Sirleaf will be sworn in Monday in front of an audience expected to include First Lady Laura Bush, Secretary of State Condoleezza Rice, and presidents from South Africa and many West African countries.

Saturday, there will be a free concert, followed Sunday by a public debate on women's issues.

The editor of the Inquirer newspaper says there is concern about the overall inauguration cost, initially announced at $1.3 million, but then revised downward.

"If you look at the economic situation, you look at the condition of the people, the civil servants are not being paid," he said. "To spend $1.3 million, would be very hard. But the government told us it has been reduced, and they said, after the inauguration, there will be an audit."
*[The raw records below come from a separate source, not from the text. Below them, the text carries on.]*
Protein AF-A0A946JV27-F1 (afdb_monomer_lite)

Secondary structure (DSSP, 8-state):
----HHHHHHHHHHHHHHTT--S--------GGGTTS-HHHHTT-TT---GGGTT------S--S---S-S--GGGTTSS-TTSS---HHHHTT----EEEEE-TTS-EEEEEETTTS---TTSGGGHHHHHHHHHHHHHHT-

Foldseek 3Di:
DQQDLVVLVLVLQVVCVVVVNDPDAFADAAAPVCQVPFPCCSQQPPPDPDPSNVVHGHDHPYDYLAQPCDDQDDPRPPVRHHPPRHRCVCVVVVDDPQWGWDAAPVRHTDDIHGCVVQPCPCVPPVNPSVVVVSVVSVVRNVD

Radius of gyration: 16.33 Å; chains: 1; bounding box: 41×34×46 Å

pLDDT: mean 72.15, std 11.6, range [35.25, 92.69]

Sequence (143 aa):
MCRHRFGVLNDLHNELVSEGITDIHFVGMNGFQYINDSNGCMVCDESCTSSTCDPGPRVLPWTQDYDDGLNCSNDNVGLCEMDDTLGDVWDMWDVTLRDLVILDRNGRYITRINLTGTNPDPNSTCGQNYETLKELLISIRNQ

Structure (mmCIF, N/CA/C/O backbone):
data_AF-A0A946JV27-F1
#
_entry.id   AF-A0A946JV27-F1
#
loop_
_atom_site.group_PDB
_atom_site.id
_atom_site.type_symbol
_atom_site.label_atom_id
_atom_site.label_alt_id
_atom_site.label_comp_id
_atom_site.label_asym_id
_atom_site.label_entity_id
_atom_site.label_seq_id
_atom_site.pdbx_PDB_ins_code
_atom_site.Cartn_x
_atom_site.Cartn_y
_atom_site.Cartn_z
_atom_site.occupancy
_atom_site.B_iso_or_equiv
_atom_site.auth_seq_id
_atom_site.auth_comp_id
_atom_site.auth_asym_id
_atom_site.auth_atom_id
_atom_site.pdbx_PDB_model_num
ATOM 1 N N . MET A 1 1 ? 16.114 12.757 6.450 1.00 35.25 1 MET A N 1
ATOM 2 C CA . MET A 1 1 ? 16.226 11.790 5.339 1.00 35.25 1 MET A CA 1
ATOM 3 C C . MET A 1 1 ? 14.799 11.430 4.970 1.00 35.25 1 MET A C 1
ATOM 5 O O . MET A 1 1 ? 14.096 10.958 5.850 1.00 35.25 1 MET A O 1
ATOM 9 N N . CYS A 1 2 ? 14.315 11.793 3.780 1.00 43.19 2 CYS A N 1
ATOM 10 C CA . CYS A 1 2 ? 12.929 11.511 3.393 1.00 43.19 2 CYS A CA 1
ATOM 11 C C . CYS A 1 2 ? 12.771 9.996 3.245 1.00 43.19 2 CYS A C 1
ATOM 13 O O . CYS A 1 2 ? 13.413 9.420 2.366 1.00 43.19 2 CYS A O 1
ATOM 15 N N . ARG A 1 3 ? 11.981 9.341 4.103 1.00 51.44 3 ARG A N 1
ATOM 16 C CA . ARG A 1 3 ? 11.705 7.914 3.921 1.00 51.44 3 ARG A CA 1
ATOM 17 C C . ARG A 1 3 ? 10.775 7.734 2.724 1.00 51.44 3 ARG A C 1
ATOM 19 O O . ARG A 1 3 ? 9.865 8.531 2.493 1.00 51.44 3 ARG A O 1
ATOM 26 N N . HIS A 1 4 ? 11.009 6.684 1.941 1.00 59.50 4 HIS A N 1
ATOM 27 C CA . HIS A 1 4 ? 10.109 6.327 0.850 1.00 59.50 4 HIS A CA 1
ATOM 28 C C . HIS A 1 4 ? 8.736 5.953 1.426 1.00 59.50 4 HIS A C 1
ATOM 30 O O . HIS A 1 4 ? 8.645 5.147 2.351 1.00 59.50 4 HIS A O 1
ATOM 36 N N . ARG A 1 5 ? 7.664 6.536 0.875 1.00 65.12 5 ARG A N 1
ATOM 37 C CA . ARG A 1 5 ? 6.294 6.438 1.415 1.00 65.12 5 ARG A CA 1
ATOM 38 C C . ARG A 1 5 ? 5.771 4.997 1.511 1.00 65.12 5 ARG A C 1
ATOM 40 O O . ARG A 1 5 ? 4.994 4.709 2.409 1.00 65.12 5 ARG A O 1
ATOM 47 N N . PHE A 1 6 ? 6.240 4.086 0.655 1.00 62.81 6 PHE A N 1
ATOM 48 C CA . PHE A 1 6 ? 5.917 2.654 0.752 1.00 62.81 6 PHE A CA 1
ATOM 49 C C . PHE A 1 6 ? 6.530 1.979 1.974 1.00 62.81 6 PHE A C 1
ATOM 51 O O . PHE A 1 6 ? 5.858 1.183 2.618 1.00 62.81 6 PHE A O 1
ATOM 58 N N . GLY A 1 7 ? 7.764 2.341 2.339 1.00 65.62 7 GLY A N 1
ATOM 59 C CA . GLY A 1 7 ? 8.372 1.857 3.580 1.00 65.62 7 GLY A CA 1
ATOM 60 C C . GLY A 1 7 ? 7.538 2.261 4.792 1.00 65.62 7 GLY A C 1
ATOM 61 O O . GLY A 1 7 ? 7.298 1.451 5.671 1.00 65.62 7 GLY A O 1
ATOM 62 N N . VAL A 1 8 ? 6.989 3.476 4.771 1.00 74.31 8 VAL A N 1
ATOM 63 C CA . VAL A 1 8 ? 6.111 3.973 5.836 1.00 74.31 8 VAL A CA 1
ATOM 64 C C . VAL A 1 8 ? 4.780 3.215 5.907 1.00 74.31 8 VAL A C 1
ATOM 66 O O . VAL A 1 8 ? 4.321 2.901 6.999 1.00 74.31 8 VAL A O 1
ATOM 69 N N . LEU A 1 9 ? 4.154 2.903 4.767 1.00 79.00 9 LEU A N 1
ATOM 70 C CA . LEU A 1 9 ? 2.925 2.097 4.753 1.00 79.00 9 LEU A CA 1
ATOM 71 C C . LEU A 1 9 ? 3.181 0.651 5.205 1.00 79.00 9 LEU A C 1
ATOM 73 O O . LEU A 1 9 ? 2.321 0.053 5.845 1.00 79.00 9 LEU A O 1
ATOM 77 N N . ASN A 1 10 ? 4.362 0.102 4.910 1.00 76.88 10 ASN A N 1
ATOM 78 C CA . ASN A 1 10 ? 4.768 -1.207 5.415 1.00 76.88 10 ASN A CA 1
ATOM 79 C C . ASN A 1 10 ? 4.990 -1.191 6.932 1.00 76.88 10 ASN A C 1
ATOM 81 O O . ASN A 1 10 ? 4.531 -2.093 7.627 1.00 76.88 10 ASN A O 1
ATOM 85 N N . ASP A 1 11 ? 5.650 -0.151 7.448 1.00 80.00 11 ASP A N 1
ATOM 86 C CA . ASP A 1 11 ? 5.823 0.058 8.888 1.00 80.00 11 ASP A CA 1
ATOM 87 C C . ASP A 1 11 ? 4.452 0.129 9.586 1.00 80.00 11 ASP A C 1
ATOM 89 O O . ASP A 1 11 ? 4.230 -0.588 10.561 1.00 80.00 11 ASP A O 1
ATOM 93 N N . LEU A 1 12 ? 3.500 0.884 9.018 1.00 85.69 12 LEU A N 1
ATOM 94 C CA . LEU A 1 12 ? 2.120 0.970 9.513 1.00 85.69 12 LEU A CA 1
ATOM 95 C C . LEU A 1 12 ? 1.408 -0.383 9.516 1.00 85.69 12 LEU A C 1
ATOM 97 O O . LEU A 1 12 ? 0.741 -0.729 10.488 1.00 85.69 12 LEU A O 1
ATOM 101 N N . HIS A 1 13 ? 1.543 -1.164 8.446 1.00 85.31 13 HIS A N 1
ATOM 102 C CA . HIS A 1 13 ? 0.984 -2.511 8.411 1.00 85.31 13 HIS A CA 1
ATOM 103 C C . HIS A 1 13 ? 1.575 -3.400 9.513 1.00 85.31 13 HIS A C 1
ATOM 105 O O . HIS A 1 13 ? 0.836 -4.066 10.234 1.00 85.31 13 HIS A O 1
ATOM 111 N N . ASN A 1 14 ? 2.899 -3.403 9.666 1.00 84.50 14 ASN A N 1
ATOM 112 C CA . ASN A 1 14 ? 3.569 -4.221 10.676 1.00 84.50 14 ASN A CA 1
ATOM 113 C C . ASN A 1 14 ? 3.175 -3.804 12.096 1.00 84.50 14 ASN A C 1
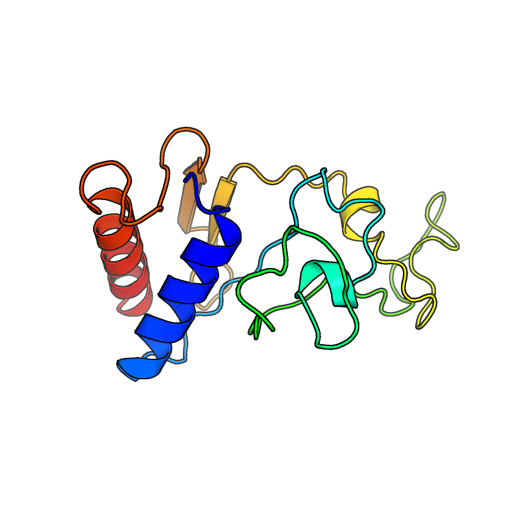ATOM 115 O O . ASN A 1 14 ? 3.004 -4.661 12.964 1.00 84.50 14 ASN A O 1
ATOM 119 N N . GLU A 1 15 ? 2.980 -2.506 12.321 1.00 89.31 15 GLU A N 1
ATOM 120 C CA . GLU A 1 15 ? 2.442 -1.975 13.568 1.00 89.31 15 GLU A CA 1
ATOM 121 C C . GLU A 1 15 ? 1.024 -2.497 13.835 1.00 89.31 15 GLU A C 1
ATOM 123 O O . GLU A 1 15 ? 0.788 -3.077 14.894 1.00 89.31 15 GLU A O 1
ATOM 128 N N . LEU A 1 16 ? 0.108 -2.399 12.863 1.00 89.06 16 LEU A N 1
ATOM 129 C CA . LEU A 1 16 ? -1.253 -2.941 12.981 1.00 89.06 16 LEU A CA 1
ATOM 130 C C . LEU A 1 16 ? -1.244 -4.440 13.322 1.00 89.06 16 LEU A C 1
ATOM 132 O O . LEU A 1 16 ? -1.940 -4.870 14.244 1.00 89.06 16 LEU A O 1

At this market area, known as U.N. drive, Lisa Pines is selling bras. She says she is not impressed by how the inauguration money is being spent.

"They do nothing yet, nothing, the city is too dirty," she said.

She does not plan to attend any festivities.

"Nothing," she added. "I will be attending to my business, and where I get my money from. I will just be listening on the radio."

Young and angry supporters of the losing presidential candidate, George Weah, are hoping to avoid festivities entirely. Several hundred of them gather daily at the headquarters of the Congress for Democratic Change, asking for money from party officials to leave Monrovia, and relocate to their home areas.

United Nations peacekeepers will be on full alert to make sure the inauguration passes peacefully, and that there is no rioting, as was the case several times following the disputed November election results. Observers said the poll was free and fair, but Mr. Weah's supporters allege there was cheating when they were not watching.